### Task brief
Exactly how many lines in the data below contain the string "Murid"? Give that number and nothing else.

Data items
========================================

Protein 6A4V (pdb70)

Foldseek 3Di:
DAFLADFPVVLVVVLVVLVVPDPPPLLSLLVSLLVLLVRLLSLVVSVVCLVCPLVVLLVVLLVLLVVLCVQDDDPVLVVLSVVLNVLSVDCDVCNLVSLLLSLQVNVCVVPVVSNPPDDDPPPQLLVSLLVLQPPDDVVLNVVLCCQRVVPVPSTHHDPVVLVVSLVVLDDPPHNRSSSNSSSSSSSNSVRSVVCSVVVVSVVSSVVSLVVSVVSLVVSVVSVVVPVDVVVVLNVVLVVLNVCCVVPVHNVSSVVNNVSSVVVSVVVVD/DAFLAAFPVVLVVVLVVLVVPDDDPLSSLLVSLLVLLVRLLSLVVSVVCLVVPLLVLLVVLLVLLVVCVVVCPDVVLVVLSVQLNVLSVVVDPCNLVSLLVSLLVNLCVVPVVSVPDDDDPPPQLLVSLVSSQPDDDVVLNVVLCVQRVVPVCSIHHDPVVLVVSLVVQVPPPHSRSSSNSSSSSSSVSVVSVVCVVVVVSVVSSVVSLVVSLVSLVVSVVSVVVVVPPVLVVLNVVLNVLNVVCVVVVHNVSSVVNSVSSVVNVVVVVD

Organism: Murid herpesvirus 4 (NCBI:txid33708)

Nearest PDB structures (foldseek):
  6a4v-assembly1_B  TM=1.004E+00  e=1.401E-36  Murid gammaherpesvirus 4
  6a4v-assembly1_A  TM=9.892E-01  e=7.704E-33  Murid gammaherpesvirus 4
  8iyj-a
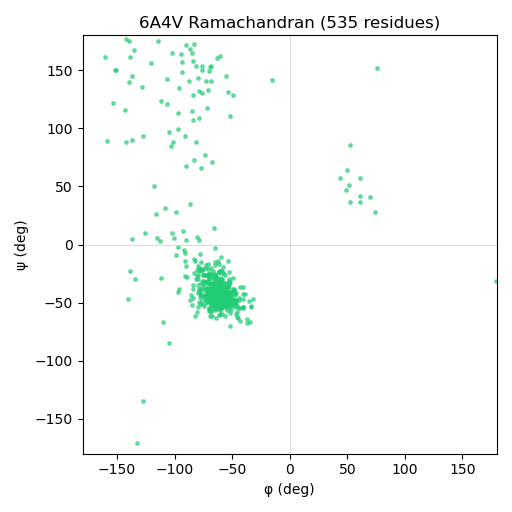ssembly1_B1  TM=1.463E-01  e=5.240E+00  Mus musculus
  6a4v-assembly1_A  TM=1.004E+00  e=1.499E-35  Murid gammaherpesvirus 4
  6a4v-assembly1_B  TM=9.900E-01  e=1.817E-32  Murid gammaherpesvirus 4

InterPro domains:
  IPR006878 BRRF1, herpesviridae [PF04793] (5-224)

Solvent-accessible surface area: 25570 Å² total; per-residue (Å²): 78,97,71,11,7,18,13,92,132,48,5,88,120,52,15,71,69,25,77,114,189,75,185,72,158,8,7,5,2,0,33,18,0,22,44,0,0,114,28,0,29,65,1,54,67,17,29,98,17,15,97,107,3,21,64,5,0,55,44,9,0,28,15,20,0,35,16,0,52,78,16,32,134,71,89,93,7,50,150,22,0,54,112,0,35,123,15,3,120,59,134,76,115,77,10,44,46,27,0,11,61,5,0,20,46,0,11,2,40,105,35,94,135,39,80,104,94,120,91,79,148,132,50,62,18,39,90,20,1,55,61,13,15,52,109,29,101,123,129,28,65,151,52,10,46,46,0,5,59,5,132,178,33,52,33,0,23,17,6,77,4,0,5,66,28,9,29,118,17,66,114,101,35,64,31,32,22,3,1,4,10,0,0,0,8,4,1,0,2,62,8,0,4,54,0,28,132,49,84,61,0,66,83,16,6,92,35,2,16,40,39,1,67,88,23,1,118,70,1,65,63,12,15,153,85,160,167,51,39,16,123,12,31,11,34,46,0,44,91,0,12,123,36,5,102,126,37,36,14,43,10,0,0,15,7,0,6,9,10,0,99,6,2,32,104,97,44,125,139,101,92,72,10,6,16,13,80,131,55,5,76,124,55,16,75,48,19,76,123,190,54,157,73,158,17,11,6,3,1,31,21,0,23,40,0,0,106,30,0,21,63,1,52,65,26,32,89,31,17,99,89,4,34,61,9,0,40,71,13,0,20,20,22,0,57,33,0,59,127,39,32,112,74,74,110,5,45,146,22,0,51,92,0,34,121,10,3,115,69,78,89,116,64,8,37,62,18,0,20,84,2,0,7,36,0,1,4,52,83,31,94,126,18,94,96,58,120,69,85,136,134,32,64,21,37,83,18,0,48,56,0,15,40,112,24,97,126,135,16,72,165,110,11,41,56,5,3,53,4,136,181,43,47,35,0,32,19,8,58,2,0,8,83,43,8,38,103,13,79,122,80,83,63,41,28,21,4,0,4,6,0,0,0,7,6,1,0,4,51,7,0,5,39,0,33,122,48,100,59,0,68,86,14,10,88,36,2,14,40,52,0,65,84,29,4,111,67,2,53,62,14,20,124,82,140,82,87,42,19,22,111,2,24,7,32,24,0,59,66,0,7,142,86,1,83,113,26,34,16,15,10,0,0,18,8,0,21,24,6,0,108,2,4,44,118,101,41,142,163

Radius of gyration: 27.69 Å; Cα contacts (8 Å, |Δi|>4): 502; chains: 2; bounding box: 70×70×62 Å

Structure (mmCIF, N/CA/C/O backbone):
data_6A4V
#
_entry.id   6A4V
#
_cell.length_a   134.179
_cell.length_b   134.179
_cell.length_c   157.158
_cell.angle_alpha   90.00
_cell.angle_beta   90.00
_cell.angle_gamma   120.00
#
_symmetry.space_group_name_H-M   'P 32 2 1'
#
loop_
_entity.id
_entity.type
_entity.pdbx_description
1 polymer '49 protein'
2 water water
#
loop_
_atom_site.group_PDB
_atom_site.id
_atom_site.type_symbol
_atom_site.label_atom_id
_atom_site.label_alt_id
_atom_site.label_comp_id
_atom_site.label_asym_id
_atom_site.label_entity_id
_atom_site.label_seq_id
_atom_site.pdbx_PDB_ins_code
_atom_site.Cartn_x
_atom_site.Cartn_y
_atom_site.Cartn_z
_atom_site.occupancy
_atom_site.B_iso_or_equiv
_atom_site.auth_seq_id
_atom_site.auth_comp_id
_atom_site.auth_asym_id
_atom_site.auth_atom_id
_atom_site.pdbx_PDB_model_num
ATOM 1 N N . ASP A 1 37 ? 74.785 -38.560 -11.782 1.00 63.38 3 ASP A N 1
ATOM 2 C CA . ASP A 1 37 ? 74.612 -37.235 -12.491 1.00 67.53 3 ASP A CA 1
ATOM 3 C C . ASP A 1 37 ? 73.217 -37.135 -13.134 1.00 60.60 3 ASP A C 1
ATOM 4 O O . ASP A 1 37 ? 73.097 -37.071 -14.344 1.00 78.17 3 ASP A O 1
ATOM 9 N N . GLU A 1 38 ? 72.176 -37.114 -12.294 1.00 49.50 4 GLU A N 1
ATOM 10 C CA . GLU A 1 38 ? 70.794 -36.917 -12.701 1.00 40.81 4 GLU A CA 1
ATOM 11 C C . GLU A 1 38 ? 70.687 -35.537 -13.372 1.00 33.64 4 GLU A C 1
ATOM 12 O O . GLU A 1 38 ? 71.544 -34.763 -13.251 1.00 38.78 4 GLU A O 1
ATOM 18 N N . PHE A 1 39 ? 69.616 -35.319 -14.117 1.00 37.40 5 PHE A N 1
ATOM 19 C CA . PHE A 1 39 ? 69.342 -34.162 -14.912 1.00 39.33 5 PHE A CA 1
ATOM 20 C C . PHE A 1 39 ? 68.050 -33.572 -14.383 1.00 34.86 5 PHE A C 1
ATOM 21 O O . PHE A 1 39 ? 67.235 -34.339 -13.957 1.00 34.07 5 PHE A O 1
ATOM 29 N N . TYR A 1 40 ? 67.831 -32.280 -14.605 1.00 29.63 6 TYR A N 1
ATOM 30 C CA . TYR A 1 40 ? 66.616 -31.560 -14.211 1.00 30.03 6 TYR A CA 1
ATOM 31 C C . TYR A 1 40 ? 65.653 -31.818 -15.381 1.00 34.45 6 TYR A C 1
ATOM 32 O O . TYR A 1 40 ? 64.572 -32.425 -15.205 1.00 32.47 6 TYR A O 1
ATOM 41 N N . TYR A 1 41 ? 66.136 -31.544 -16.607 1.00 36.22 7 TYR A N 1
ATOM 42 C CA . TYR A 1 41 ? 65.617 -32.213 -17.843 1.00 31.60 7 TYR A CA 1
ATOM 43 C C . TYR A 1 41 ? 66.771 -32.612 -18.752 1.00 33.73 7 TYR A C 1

========================================

### Exercise result
5